AskTinNguyen

ralph-loop

0
0
# Install this skill:
npx skills add AskTinNguyen/vesper-team-skills --skill "ralph-loop"

Install specific skill from multi-skill repository

# Description

Trigger and manage Ralph Loop autonomous coding workflows in Vesper. Create PRDs with checkbox-formatted user stories for automated multi-task execution.

# SKILL.md


name: ralph-loop
description: Trigger and manage Ralph Loop autonomous coding workflows in Vesper. Create PRDs with checkbox-formatted user stories for automated multi-task execution.
allowed-tools:
- Read # Read PRD files and validate format
- Write # Create and update PRD files
- Bash # File operations
- Grep # Search for existing PRDs
- Glob # Find PRD files
triggers:
- ralph loop
- start loop
- autonomous loop
- run prd
- vesper loop
- create prd
- write prd


Ralph Loop Skill

Purpose: Create, validate, and prepare PRDs (Product Requirements Documents) for Ralph Loop autonomous coding workflows in Vesper.

Overview

Ralph Loop is an autonomous coding system that processes a PRD with checkbox-formatted user stories, working through each story automatically until completion. This skill helps you create properly formatted PRDs and understand how to use Ralph Loop effectively.

What Ralph Loop Does

  • Autonomy: Processes multiple stories without constant user intervention
  • Structured Progress: Tracks completion via checkbox-based PRDs
  • Resilience: Continues working even when individual stories fail
  • Accountability: Auto-commits changes with proper attribution
  • Control: Pause, resume, or cancel at any time

When to Use This Skill

Use this skill when you want to:

  1. Create a new PRD for autonomous execution
  2. Validate an existing PRD to ensure it's properly formatted
  3. Start a Ralph Loop with your PRD in Vesper
  4. Understand the PRD format and best practices

Triggers

  • "create a prd for..." - Create a new PRD file
  • "validate my prd" - Check PRD format
  • "start ralph loop" - Prepare and validate PRD for loop execution
  • "run this as a loop" - Convert tasks to PRD format

PRD Format

Required Structure

# Feature Name

## Overview
Brief description of the feature.

## User Stories

### [ ] US-001: Story title here
Detailed description of what needs to be implemented.
- Acceptance criteria 1
- Acceptance criteria 2

### [ ] US-002: Another story title
Description of the second story.

### [x] US-003: Already completed story
This story is marked as done.

Story Header Pattern

Each story MUST follow this exact format:

### [ ] ID: Title

Where:
- ### - Heading level 3 (required)
- [ ] - Unchecked checkbox with single space inside
- [x] or [X] - Checked checkbox (already completed)
- ID - Unique identifier like US-001, STORY-001, or just 001
- : - Colon separator (required)
- Title - Short descriptive title

Valid Examples

### [ ] US-001: Add login form
### [ ] 001: Create user model
### [ ] FEAT-042: Implement dark mode
### [x] BUG-123: Fix null pointer (completed)

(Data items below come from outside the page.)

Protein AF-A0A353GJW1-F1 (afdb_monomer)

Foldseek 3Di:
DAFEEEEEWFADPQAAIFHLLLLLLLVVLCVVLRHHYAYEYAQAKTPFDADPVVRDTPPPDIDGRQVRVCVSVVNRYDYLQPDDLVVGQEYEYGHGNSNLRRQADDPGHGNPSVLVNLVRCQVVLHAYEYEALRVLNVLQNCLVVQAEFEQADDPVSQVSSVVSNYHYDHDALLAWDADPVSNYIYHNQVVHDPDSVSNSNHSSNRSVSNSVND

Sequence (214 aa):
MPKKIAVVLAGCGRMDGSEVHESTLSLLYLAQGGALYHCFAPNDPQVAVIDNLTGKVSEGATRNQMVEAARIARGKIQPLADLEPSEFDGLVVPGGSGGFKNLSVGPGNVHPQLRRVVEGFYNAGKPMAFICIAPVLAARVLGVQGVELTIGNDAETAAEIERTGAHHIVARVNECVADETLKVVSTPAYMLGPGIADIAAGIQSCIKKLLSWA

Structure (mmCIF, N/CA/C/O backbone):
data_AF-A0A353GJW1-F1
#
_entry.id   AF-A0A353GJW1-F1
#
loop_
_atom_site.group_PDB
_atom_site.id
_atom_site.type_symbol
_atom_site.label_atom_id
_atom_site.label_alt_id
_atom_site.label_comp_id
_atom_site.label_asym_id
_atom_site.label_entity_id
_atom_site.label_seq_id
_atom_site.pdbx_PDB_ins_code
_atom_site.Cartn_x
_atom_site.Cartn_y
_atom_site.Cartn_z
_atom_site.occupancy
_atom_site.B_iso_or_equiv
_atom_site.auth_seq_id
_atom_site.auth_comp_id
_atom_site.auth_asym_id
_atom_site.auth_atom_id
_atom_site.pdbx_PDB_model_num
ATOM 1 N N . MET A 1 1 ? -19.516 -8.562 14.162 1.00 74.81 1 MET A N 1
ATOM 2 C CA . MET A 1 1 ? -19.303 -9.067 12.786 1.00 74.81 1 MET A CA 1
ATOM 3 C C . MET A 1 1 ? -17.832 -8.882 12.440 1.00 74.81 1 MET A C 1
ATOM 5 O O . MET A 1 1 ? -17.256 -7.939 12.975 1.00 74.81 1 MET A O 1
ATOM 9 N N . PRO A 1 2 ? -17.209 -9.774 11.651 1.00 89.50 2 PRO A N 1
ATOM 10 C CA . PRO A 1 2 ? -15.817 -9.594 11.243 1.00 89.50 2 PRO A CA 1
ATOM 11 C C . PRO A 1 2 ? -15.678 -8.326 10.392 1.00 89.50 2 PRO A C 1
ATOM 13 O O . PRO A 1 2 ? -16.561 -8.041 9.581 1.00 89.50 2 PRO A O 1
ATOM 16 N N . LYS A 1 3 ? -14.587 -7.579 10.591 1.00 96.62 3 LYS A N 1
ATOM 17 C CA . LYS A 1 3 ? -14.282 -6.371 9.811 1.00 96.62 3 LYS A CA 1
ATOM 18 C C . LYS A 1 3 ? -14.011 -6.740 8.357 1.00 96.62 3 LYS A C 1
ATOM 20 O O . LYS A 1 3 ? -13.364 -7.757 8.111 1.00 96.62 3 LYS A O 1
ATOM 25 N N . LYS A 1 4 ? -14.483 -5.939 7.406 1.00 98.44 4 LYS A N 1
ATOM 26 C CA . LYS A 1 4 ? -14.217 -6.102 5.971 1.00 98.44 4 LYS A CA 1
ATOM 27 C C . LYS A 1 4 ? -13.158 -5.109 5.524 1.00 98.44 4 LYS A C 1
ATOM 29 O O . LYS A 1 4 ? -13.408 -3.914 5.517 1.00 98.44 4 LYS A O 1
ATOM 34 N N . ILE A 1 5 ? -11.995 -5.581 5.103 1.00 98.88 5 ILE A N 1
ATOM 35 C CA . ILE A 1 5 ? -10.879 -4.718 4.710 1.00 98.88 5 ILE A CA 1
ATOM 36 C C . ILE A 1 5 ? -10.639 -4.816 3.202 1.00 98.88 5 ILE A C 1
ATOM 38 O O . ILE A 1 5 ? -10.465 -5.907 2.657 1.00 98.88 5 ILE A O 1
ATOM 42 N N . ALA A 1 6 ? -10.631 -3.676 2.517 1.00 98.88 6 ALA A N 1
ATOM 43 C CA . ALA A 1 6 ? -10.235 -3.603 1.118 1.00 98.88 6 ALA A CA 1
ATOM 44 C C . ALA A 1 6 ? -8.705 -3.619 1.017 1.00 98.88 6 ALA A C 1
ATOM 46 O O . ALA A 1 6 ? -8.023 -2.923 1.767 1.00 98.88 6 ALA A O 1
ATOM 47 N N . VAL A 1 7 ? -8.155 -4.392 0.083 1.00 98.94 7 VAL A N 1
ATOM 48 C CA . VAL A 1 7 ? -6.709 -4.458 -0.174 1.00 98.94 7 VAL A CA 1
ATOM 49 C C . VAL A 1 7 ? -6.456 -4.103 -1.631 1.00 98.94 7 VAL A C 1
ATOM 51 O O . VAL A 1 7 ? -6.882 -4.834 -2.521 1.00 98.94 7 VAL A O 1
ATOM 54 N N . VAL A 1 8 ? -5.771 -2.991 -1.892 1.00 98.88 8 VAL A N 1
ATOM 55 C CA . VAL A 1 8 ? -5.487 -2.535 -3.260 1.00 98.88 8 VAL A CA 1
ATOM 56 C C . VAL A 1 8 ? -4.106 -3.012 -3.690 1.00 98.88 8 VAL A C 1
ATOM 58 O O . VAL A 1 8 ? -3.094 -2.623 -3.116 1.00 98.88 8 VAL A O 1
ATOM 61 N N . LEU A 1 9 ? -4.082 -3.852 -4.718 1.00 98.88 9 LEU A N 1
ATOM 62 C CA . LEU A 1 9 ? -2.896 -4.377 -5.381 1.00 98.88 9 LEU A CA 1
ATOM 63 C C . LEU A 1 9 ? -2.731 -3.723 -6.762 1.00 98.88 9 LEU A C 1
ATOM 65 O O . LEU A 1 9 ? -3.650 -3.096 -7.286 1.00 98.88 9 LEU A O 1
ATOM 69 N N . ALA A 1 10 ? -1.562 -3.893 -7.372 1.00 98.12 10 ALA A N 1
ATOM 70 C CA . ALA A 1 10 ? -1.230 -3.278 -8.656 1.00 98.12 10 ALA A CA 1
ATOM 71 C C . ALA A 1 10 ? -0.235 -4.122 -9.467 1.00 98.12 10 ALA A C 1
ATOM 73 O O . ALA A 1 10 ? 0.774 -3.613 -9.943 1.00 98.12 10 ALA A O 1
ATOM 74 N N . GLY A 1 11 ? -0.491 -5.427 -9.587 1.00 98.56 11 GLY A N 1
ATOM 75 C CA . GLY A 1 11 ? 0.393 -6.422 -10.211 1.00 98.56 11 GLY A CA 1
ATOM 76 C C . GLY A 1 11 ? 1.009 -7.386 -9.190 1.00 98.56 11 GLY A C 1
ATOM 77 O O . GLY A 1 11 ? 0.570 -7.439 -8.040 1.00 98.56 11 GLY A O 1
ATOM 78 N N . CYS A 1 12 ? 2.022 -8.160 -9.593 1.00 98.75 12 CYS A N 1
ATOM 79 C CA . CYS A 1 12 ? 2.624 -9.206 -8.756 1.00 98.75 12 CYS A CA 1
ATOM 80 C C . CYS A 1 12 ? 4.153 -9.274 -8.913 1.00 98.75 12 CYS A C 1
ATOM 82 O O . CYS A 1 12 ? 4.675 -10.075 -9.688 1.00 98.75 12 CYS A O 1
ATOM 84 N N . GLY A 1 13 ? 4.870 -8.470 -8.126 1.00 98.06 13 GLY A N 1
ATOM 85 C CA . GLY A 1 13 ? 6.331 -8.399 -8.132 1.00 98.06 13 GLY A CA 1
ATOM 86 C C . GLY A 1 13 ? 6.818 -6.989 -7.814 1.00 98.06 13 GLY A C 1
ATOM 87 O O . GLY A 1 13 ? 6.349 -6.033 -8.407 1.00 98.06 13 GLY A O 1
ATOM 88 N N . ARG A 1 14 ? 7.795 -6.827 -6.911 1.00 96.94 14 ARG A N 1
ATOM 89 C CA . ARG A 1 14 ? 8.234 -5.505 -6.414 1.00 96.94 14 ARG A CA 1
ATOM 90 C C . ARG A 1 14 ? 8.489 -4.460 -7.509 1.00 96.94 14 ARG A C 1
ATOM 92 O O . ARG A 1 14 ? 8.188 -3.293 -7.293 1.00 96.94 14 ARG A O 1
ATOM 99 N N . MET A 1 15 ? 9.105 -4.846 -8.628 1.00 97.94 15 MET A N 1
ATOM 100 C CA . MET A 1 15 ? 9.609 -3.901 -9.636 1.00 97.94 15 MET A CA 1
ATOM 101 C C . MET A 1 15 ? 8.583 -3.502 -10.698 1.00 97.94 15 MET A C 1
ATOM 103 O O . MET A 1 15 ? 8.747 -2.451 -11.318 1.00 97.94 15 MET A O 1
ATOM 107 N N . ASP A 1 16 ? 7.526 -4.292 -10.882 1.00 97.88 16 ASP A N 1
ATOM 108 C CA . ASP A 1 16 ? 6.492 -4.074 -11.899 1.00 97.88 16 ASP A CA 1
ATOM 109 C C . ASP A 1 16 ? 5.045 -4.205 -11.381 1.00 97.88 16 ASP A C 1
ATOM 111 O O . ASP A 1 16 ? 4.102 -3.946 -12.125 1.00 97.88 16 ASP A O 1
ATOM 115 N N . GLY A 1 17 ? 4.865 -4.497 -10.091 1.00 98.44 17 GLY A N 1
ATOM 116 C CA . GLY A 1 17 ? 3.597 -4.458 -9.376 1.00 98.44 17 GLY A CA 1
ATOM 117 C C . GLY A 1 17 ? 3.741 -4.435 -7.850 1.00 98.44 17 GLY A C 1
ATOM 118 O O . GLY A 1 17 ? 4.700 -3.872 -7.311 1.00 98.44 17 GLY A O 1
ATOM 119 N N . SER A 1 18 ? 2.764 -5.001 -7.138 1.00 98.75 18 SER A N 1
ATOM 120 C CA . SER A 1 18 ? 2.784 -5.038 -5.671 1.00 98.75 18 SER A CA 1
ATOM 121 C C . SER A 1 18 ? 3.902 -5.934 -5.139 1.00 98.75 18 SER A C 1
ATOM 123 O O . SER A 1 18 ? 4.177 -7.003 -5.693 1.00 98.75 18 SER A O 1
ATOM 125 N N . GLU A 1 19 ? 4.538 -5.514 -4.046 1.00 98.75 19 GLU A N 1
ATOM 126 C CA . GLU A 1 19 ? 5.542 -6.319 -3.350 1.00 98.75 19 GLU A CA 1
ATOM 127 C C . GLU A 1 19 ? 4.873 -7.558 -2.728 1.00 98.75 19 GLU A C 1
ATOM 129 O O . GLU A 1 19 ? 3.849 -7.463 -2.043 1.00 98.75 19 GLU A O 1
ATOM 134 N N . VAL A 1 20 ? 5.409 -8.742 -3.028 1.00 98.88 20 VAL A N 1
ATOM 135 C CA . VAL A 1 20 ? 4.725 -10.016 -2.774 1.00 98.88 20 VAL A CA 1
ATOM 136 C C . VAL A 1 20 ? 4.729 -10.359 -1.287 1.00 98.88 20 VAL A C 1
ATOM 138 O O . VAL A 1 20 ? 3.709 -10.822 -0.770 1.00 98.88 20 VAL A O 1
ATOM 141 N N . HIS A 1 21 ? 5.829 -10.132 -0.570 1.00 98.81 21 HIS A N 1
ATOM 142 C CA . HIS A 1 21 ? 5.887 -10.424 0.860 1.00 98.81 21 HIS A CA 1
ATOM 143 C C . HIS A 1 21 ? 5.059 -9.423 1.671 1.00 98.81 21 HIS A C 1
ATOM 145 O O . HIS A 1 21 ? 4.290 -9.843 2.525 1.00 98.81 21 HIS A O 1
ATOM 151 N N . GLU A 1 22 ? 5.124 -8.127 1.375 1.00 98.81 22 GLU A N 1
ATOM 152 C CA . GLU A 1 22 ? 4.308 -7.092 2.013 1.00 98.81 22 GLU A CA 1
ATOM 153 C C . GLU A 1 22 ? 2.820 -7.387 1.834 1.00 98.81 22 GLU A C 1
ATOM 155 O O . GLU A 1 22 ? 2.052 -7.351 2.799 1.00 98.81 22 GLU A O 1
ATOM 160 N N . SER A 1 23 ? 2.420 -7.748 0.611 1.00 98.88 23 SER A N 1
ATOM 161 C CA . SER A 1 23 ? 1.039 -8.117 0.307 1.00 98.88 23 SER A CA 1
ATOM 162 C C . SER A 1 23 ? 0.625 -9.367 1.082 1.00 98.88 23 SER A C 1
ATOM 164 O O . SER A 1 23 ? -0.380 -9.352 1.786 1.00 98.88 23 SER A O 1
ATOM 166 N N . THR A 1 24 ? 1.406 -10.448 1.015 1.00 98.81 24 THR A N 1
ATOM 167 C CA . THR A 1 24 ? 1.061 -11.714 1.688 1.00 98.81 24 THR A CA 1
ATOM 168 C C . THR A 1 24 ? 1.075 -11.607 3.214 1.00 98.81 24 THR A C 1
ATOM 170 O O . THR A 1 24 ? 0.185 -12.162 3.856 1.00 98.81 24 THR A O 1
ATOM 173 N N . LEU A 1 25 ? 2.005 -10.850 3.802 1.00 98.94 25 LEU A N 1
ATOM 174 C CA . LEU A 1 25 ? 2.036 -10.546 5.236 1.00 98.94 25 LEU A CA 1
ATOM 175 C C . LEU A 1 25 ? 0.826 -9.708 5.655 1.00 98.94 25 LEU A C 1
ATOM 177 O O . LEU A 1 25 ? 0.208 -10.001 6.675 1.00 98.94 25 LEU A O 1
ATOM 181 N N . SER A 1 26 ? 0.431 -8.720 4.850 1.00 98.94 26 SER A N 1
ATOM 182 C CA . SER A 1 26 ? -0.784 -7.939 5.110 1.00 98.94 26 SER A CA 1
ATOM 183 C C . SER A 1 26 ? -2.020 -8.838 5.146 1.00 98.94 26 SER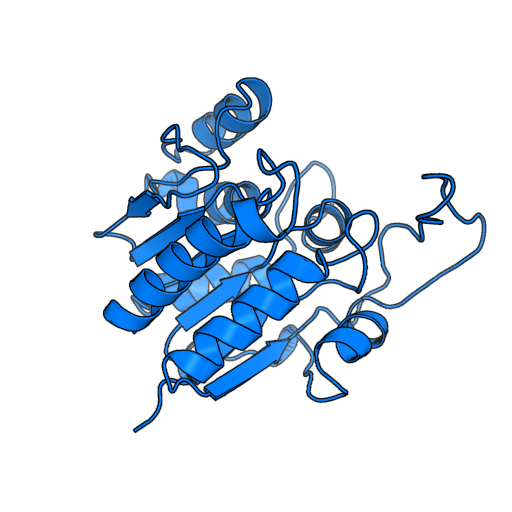 A C 1
ATOM 185 O O . SER A 1 26 ? -2.771 -8.817 6.119 1.00 98.94 26 SER A O 1
ATOM 187 N N . LEU A 1 27 ? -2.196 -9.698 4.135 1.00 98.88 27 LEU A N 1
ATOM 188 C CA . LEU A 1 27 ? -3.304 -10.660 4.080 1.00 98.88 27 LEU A CA 1
ATOM 189 C C . LEU A 1 27 ? -3.275 -11.648 5.258 1.00 98.88 27 LEU A C 1
ATOM 191 O O . LEU A 1 27 ? -4.321 -11.952 5.835 1.00 98.88 27 LEU A O 1
ATOM 195 N N . LEU A 1 28 ? -2.087 -12.129 5.637 1.00 98.88 28 LEU A N 1
ATOM 196 C CA . LEU A 1 28 ? -1.892 -13.008 6.789 1.00 98.88 28 LEU A CA 1
ATOM 197 C C . LEU A 1 28 ? -2.346 -12.335 8.087 1.00 98.88 28 LEU A C 1
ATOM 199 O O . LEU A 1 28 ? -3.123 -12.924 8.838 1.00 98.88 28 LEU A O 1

Invalid Examples (will NOT be detected)

## [ ] US-001: Wrong heading level (use ###)
### [] US-001: Missing space in checkbox
### [ ] US001: Missing hyphen or number format
### [ ] Add login form: Missing ID before title
- [ ] US-001: Using list format instead of heading

Creating a PRD

Step 1: Define the Feature

Start with a clear feature name and overview:

# User Authentication

## Overview
Implement secure user authentication with email/password login, session management, and logout functionality.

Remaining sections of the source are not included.